O primeiro instrumento de Mussolini é o uso da violência em grande escala pelas suas milícias, os “esquadristas”. A primeira grande ofensiva, anota Gentile, “é lançada nos finais de 1920, após uma mobilização de burgueses e de classes médias anti-socialistas que coincide com a ocupação das fábricas em Setembro”. Os estatutos do PNF, fundado em Novembro de 1921, consagrará o ‘esquadrismo’ como instituição essencial do novo partido, dentro de um desígnio já totalitário.

Segundo outro historiador, Matteo Milan, a violência, banalizada pela brutalidade da Grande Guerra, é central no projecto fascista: “Os esquadristas praticavam a violência como algo natural e visceral: ela definia o seu conceito de fascismo e as suas vidas de ‘homens novos fascistas’. (...) Prosseguiam já o objectivo da conquista integral da sociedade e a realização do projecto totalitário de uma nova Itália e de um novo italiano, através da eliminação de todas as formas de oposição.”

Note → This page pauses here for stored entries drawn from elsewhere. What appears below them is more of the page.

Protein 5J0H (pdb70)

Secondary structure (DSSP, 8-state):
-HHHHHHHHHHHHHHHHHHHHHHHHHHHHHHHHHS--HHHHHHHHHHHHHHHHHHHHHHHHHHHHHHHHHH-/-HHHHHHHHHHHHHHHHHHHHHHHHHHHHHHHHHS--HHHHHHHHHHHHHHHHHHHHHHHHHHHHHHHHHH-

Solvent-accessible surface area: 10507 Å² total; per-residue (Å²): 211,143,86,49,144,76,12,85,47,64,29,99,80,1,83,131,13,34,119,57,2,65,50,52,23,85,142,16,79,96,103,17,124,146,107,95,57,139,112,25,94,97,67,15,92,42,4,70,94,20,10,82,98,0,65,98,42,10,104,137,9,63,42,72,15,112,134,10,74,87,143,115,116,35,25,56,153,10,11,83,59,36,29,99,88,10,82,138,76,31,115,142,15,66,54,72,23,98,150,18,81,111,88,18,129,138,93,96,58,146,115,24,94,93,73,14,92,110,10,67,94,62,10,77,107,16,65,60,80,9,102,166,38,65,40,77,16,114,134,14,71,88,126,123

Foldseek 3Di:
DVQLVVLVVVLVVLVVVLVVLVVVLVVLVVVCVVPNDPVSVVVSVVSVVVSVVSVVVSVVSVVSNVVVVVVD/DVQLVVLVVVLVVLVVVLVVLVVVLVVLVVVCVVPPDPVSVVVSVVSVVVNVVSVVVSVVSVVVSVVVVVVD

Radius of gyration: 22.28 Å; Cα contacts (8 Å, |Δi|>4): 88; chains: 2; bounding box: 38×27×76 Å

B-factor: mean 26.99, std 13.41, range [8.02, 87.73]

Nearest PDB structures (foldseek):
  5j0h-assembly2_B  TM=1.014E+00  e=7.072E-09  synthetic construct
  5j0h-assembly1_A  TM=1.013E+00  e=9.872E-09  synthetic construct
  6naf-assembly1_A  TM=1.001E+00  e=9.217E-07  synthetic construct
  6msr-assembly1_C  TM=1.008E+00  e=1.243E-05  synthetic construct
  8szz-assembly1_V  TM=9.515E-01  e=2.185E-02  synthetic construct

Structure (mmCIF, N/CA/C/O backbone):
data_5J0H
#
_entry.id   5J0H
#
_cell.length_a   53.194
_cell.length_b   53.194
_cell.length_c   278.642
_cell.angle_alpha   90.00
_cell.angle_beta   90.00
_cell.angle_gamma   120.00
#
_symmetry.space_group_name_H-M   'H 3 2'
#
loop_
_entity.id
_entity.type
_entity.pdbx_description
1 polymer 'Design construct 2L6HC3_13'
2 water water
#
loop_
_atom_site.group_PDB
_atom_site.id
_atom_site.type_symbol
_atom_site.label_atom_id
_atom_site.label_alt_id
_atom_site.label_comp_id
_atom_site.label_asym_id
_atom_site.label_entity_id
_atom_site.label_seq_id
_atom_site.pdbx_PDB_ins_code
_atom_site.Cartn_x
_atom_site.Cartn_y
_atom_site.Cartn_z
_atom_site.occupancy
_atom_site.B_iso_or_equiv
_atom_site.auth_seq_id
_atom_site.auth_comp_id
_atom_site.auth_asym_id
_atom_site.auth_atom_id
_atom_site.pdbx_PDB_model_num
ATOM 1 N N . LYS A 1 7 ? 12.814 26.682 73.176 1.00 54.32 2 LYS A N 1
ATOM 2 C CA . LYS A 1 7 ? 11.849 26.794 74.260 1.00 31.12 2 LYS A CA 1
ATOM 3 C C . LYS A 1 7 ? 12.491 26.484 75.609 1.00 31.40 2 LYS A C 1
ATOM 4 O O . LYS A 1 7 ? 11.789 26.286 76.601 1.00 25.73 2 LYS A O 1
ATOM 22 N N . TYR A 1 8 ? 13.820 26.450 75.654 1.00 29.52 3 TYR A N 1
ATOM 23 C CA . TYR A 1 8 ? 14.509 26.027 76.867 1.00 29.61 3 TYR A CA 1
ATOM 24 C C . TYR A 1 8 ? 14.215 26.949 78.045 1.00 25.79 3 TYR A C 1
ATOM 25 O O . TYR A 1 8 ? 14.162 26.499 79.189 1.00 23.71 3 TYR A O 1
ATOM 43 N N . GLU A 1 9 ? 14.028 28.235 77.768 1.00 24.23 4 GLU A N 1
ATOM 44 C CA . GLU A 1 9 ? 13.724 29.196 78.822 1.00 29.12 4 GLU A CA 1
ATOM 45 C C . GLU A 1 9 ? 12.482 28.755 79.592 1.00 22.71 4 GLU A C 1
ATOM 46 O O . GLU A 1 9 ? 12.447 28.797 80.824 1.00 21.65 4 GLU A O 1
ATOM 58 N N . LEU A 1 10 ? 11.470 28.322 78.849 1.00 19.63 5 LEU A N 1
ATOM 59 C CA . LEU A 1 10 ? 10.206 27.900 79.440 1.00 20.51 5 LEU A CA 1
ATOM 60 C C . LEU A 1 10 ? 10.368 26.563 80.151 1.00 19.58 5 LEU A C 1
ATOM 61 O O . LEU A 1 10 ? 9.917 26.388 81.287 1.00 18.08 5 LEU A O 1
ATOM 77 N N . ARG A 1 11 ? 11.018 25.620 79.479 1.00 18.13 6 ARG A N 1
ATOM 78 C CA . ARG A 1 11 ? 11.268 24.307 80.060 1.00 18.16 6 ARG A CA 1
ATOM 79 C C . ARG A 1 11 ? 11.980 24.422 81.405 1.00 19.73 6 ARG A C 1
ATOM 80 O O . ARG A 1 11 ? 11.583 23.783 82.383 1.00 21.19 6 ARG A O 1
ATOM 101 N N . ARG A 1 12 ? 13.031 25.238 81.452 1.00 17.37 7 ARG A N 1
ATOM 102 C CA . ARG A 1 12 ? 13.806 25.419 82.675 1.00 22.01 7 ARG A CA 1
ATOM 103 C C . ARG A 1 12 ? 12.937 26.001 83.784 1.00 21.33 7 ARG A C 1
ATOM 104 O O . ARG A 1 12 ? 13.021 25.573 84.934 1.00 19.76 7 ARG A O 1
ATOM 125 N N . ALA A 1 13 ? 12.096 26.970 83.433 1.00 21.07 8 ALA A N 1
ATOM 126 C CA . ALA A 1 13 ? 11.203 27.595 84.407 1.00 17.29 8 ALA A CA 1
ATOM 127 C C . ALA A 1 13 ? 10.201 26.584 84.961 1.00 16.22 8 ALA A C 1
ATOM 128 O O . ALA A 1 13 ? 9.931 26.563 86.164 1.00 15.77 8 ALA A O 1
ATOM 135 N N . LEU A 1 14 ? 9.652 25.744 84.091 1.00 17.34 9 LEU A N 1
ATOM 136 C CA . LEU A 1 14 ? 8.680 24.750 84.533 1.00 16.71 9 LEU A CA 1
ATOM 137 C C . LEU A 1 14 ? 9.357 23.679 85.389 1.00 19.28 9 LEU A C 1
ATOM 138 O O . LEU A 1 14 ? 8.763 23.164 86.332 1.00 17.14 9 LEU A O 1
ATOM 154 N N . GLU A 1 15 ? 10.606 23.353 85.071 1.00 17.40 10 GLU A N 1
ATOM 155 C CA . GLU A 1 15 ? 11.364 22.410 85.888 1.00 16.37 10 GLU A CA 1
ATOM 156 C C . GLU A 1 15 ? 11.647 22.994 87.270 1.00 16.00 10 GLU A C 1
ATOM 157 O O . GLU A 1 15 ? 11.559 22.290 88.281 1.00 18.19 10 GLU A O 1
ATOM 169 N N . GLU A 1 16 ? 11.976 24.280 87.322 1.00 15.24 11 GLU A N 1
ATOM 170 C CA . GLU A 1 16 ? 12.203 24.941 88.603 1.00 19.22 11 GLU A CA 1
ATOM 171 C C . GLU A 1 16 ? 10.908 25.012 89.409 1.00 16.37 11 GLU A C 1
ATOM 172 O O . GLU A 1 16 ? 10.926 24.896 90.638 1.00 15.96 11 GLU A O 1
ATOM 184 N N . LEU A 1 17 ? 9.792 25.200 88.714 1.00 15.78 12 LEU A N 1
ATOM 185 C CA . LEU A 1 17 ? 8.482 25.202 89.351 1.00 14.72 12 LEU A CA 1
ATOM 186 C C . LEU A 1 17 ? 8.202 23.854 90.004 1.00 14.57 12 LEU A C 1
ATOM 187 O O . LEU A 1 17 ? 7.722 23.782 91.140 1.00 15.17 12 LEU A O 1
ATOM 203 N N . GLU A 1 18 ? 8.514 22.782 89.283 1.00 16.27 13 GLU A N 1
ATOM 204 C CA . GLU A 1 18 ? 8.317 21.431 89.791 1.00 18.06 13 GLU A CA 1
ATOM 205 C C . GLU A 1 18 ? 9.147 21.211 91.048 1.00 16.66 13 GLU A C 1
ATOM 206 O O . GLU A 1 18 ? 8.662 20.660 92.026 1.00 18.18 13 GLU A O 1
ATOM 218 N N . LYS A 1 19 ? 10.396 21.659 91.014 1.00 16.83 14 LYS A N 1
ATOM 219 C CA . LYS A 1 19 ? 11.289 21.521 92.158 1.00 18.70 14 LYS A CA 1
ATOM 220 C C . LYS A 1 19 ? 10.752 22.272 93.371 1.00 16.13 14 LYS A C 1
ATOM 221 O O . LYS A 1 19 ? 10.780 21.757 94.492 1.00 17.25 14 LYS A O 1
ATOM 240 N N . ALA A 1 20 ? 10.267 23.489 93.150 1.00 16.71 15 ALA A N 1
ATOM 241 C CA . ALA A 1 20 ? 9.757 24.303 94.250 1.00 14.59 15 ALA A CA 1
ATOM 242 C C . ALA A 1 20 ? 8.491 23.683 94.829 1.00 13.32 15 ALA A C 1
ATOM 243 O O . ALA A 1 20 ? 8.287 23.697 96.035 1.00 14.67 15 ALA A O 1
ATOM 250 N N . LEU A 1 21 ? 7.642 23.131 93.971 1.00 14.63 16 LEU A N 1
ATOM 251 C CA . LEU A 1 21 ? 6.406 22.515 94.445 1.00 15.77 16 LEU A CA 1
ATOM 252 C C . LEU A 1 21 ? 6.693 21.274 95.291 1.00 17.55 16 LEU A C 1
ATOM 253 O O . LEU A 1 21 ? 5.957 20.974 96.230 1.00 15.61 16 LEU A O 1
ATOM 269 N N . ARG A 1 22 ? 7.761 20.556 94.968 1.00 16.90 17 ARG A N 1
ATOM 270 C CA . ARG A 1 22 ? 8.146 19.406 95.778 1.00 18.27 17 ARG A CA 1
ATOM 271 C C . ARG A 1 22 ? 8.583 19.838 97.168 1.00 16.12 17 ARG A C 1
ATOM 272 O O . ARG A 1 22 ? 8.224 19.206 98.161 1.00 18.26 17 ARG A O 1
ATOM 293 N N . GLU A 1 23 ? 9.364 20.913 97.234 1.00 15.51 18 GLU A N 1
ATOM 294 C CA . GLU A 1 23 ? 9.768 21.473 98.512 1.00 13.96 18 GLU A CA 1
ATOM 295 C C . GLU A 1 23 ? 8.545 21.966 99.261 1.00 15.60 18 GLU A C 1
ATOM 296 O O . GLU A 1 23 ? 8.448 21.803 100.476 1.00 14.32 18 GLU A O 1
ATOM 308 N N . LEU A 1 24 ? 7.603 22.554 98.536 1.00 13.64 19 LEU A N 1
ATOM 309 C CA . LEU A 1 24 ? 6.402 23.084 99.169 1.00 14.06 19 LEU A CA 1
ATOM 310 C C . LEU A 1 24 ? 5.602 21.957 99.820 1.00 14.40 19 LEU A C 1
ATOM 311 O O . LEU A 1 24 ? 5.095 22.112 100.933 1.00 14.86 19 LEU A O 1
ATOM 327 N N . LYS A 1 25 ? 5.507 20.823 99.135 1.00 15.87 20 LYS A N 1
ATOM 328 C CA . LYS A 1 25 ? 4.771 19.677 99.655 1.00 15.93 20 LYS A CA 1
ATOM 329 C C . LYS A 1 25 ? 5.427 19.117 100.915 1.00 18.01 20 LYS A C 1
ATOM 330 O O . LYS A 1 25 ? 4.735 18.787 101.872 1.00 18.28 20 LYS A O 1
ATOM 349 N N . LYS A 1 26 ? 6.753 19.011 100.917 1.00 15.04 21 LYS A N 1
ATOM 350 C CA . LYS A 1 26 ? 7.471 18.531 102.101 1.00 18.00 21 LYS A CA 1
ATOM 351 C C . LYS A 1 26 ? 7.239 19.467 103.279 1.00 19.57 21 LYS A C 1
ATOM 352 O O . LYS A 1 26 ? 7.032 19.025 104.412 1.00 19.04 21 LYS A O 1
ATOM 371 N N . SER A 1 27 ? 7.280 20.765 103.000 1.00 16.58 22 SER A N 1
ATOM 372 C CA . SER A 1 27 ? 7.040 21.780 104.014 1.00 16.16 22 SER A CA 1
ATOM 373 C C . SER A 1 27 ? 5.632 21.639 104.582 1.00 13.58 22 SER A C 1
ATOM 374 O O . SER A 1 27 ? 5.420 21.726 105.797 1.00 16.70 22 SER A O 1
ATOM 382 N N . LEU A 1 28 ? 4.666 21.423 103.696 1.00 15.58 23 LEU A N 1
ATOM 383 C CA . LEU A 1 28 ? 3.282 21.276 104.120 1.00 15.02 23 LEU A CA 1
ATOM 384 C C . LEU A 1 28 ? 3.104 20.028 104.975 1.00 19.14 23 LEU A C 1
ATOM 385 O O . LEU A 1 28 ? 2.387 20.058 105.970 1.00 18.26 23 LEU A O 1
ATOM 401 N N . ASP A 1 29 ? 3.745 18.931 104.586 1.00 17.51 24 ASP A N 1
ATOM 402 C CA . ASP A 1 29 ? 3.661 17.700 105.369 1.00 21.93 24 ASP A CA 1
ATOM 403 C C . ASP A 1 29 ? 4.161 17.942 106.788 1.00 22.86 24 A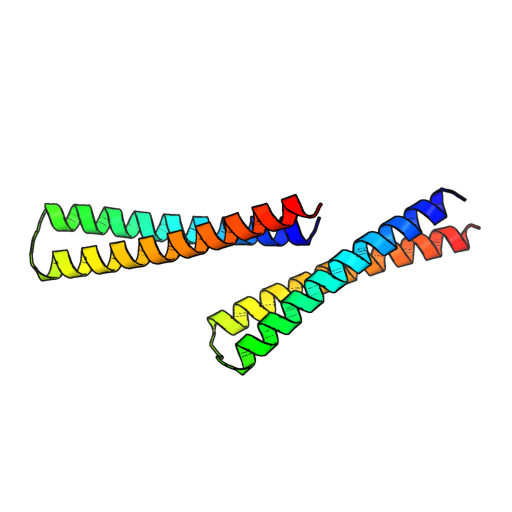SP A C 1
ATOM 404 O O . ASP A 1 29 ? 3.510 17.556 107.755 1.00 22.67 24 ASP A O 1
ATOM 413 N N . GLU A 1 30 ? 5.310 18.597 106.909 1.00 20.56 25 GLU A N 1
ATOM 414 C CA . GLU A 1 30 ? 5.886 18.868 108.220 1.00 21.06 25 GLU A CA 1
ATOM 415 C C . GLU A 1 30 ? 4.986 19.810 109.016 1.00 20.37 25 GLU A C 1
ATOM 416 O O . GLU A 1 30 ? 4.845 19.673 110.234 1.00 18.71 25 GLU A O 1
ATOM 428 N N . LEU A 1 31 ? 4.368 20.758 108.322 1.00 16.34 26 LEU A N 1
ATOM 429 C CA . LEU A 1 31 ? 3.455 21.700 108.954 1.00 18.62 26 LEU A CA 1
ATOM 430 C C . LEU A 1 31 ? 2.233 20.977 109.514 1.00 17.68 26 LEU A C 1
ATOM 431 O O . LEU A 1 31 ? 1.791 21.259 110.632 1.00 17.33 26 LEU A O 1
ATOM 447 N N . GLU A 1 32 ? 1.697 20.039 108.739 1.00 18.39 27 GLU A N 1
ATOM 448 C CA . GLU A 1 32 ? 0.527 19.282 109.168 1.00 18.92 27 GLU A CA 1
ATOM 449 C C . GLU A 1 32 ? 0.856 18.368 110.346 1.00 18.81 27 GLU A C 1
ATOM 450 O O . GLU A 1 32 ? 0.045 18.224 111.256 1.00 19.97 27 GLU A O 1
ATOM 462 N N . ARG A 1 33 ? 2.040 17.759 110.328 1.00 19.45 28 ARG A N 1
ATOM 463 C CA . ARG A 1 33 ? 2.473 16.909 111.440 1.00 22.05 28 ARG A CA 1
ATOM 464 C C . ARG A 1 33 ? 2.555 17.735 112.713 1.00 21.04 28 ARG A C 1
ATOM 465 O O . ARG A 1 33 ? 2.090 17.316 113.773 1.00 19.10 28 ARG A O 1
ATOM 486 N N . SER A 1 34 ? 3.155 18.914 112.601 1.00 20.11 29 SER A N 1
ATOM 487 C CA . SER A 1 34 ? 3.300 19.806 113.741 1.00 18.20 29 SER A CA 1
ATOM 488 C C . SER A 1 34 ? 1.941 20.217 114.289 1.00 20.37 29 SER A C 1
ATOM 489 O O . SER A 1 34 ? 1.748 20.281 115.502 1.00 20.29 29 SER A O 1
ATOM 497 N N . LEU A 1 35 ? 0.993 20.491 113.399 1.00 16.38 30 LEU A N 1
ATOM 498 C CA . LEU A 1 35 ? -0.346 20.879 113.826 1.00 16.05 30 LEU A CA 1
ATOM 499 C C . LEU A 1 35 ? -1.009 19.758 114.620 1.00 18.69 30 LEU A C 1
ATOM 500 O O . LEU A 1 35 ? -1.629 20.002 115.655 1.00 19.74 30 LEU A O 1
ATOM 516 N N . GLU A 1 36 ? -0.869 18.530 114.134 1.00 16.58 31 GLU A N 1
ATOM 517 C CA . GLU A 1 36 ? -1.460 17.375 114.797 1.00 20.58 31 GLU A CA 1
ATOM 518 C C . GLU A 1 36 ? -0.898 17.209 116.204 1.00 20.64 31 GLU A C 1
ATOM 519 O O . GLU A 1 36 ? -1.640 16.951 117.152 1.00 23.26 31 GLU A O 1
ATOM 531 N N . GLU A 1 37 ? 0.412 17.376 116.339 1.00 19.85 32 GLU A N 1
ATOM 532 C CA . GLU A 1 37 ? 1.054 17.294 117.646 1.00 22.86 32 GLU A CA 1
ATOM 533 C C . GLU A 1 37 ? 0.622 18.447 118.542 1.00 23.22 32 GLU A C 1
ATOM 534 O O . GLU A 1 37 ? 0.409 18.264 119.742 1.00 20.46 32 GLU A O 1
ATOM 546 N N . LEU A 1 38 ? 0.491 19.633 117.955 1.00 20.10 33 LEU A N 1
ATOM 547 C CA . LEU A 1 38 ? 0.044 20.811 118.689 1.00 20.24 33 LEU A CA 1
ATOM 548 C C . LEU A 1 38 ? -1.347 20.592 119.284 1.00 20.76 33 LEU A C 1
ATOM 549 O O . LEU A 1 38 ? -1.596 20.923 120.439 1.00 20.68 33 LEU A O 1
ATOM 565 N N . GLU A 1 39 ? -2.251 20.032 118.488 1.00 18.60 34 GLU A N 1
ATOM 566 C CA . GLU A 1 39 ? -3.615 19.799 118.943 1.00 19.04 34 GLU A CA 1
ATOM 567 C C . GLU A 1 39 ? -3.656 18.752 120.055 1.00 21.27 34 GLU A C 1
ATOM 568 O O . GLU A 1 39 ? -4.466 18.853 120.978 1.00 24.09 34 GLU A O 1
ATOM 580 N N . LYS A 1 40 ? -2.777 17.760 119.962 1.00 21.26 35 LYS A N 1
ATOM 581 C CA . LYS A 1 40 ? -2.685 16.705 120.969 1.00 23.22 35 LYS A CA 1
ATOM 582 C C . LYS A 1 40 ? -2.122 17.239 122.277 1.00 24.63 35 LYS A C 1
ATOM 583 O O . LYS A 1 40 ? -2.679 16.994 123.346 1.00 25.94 35 LYS A O 1
ATOM 602 N N . ASN A 1 41 ? -1.006 17.955 122.179 1.00 23.46 36 ASN A N 1
ATOM 603 C CA . ASN A 1 41 ? -0.297 18.472 123.346 1.00 24.46 36 ASN A CA 1
ATOM 604 C C . ASN A 1 41 ? 0.059 19.947 123.178 1.00 16.62 36 ASN A C 1
ATOM 605 O O . ASN A 1 41 ? 1.203 20.289 122.883 1.00 21.54 36 ASN A O 1
ATOM 616 N N . PRO A 1 42 ? -0.931 20.829 123.367 1.00 18.29 37 PRO A N 1
ATOM 617 C CA . PRO A 1 42 ? -0.698 22.260 123.162 1.00 19.34 37 PRO A CA 1
ATOM 618 C C . PRO A 1 42 ? 0.138 22.912 124.255 1.00 21.79 37 PRO A C 1
ATOM 619 O O . PRO A 1 42 ? 0.125 22.490 125.414 1.00 20.18 37 PRO A O 1
ATOM 630 N N . SER A 1 43 ? 0.867 23.945 123.855 1.00 20.13 38 SER A N 1
ATOM 631 C CA . SER A 1 43 ? 1.711 24.725 124.746 1.00 20.85 38 SER A CA 1
ATOM 632 C C . SER A 1 43 ? 2.269 25.904 123.960 1.00 20.79 38 SER A C 1
ATOM 633 O O . SER A 1 43 ? 2.194 25.932 122.729 1.00 18.17 38 SER A O 1
ATOM 641 N N . GLU A 1 44 ? 2.839 26.871 124.665 1.00 19.15 39 GLU A N 1
ATOM 642 C CA . GLU A 1 44 ? 3.445 28.025 124.016 1.00 19.83 39 GLU A CA 1
ATOM 643 C C . GLU A 1 44 ? 4.551 27.600 123.048 1.00 21.94 39 GLU A C 1
ATOM 644 O O . GLU A 1 44 ? 4.615 28.083 121.914 1.00 19.70 39 GLU A O 1
ATOM 656 N N . ASP A 1 45 ? 5.406 26.684 123.497 1.00 19.63 40 ASP A N 1
ATOM 657 C CA . ASP A 1 45 ? 6.501 26.177 122.673 1.00 23.16 40 ASP A CA 1
ATOM 658 C C . ASP A 1 45 ? 5.991 25.522 121.401 1.00 21.48 40 ASP A C 1
ATOM 659 O O . ASP A 1 45 ? 6.518 25.774 120.317 1.00 20.90 40 ASP A O 1
ATOM 668 N N . ALA A 1 46 ? 4.972 24.678 121.533 1.00 17.25 41 ALA A N 1
ATOM 669 C CA . ALA A 1 46 ? 4.407 23.991 120.375 1.00 19.74 41 ALA A CA 1
ATOM 670 C C . ALA A 1 46 ? 3.781 24.985 119.405 1.00 19.76 41 ALA A C 1
ATOM 671 O O . ALA A 1 46 ? 3.855 24.799 118.189 1.00 17.91 41 ALA A O 1
ATOM 678 N N . LEU A 1 47 ? 3.160 26.031 119.940 1.00 17.98 42 LEU A N 1
ATOM 679 C CA . LEU A 1 47 ? 2.561 27.064 119.102 1.00 18.57 42 LEU A CA 1
ATOM 680 C C . LEU A 1 47 ? 3.633 27.816 118.322 1.00 17.05 42 LEU A C 1
ATOM 681 O O . LEU A 1 47 ? 3.481 28.059 117.122 1.00 15.48 42 LEU A O 1
ATOM 697 N N . VAL A 1 48 ? 4.721 28.180 118.995 1.00 16.27 43 VAL A N 1
ATOM 698 C CA . VAL A 1 48 ? 5.819 28.878 118.327 1.00 17.28 43 VAL A CA 1
ATOM 699 C C . VAL A 1 48 ? 6.406 28.004 117.217 1.00 18.71 43 VAL A C 1
ATOM 700 O O . VAL A 1 48 ? 6.673 28.487 116.112 1.00 16.90 43 VAL A O 1
ATOM 713 N N . GLU A 1 49 ? 6.584 26.718 117.512 1.00 16.61 44 GLU A N 1
ATOM 714 C CA . GLU A 1 49 ? 7.102 25.757 116.539 1.00 18.96 44 GLU A CA 1
ATOM 715 C C . GLU A 1 49 ? 6.191 25.676 115.319 1.00 17.45 44 GLU A C 1
ATOM 716 O O . GLU A 1 49 ? 6.661 25.669 114.178 1.00 18.85 44 GLU A O 1
ATOM 728 N N . ASN A 1 50 ? 4.887 25.604 115.559 1.00 16.26 45 ASN A N 1
ATOM 729 C CA . ASN A 1 50 ? 3.928 25.512 114.466 1.00 17.43 45 ASN A CA 1
ATOM 730 C C . ASN A 1 50 ? 3.916 26.787 113.625 1.00 16.14 45 ASN A C 1
ATOM 731 O O . ASN A 1 50 ? 3.860 26.725 112.389 1.00 16.14 45 ASN A O 1
ATOM 742 N N . ASN A 1 51 ? 3.978 27.941 114.286 1.00 18.17 46 ASN A N 1
ATOM 743 C CA . ASN A 1 51 ? 4.069 29.217 113.579 1.00 15.96 46 ASN A CA 1
ATOM 744 C C . ASN A 1 51 ? 5.312 29.280 112.707 1.00 15.68 46 ASN A C 1
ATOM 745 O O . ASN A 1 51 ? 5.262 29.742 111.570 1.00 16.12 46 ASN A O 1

A manobra complementar é a reconversão político-ideológica. “Acentuou a viragem à direita, ao sustentar que o fascismo era o mais atractivo e agressivo movimento de defesa da burguesia produtiva. Adoptou uma atitude respeitosa para com o catolicismo. Por último, acentuou as ambições expansionistas do fascismo” (Gentile). Se os burgueses encontravam em Mussolini um providencial aliado, também serão surpreendidos: ele não será um aliado, mas o Duce a quem se deverão subordinar.

Esta fase culmina em Outubro de 1922 com a Marcha sobre Roma, a grande lenda fascista. Interroga-se o historiador britânico Donald Sassoon: como chegou Mussolini ao poder? Era a maior força nas ruas, mas tinha uma escassa base eleitoral e não controlava os militares. Por que recebeu o beneplácito da monarquia? Porque se aproximou dos liberais e ofereceu-se como uma solução para a crise político-económica italiana. A elite política rendeu-se, apostando na integração de Mussolini no sistema.

Sublinha Sassoon que, enquanto os fascistas encenavam na Marcha sobre Roma um quadro de sublevação e violência revolucionária, Mussolini era nomeado primeiro-ministro no quadro da legalidade constitucional. Uma vez no poder, obtém a maioria absoluta nas eleições de 1924. Chegava a hora do partido único e do fascismo-regime.

A lenda de Mussolini 

O fascismo marcou a História da Europa entre as duas guerras mundiais e seduziu milhões de europeus. A sua influência ideológica estendeu-se a outros continentes.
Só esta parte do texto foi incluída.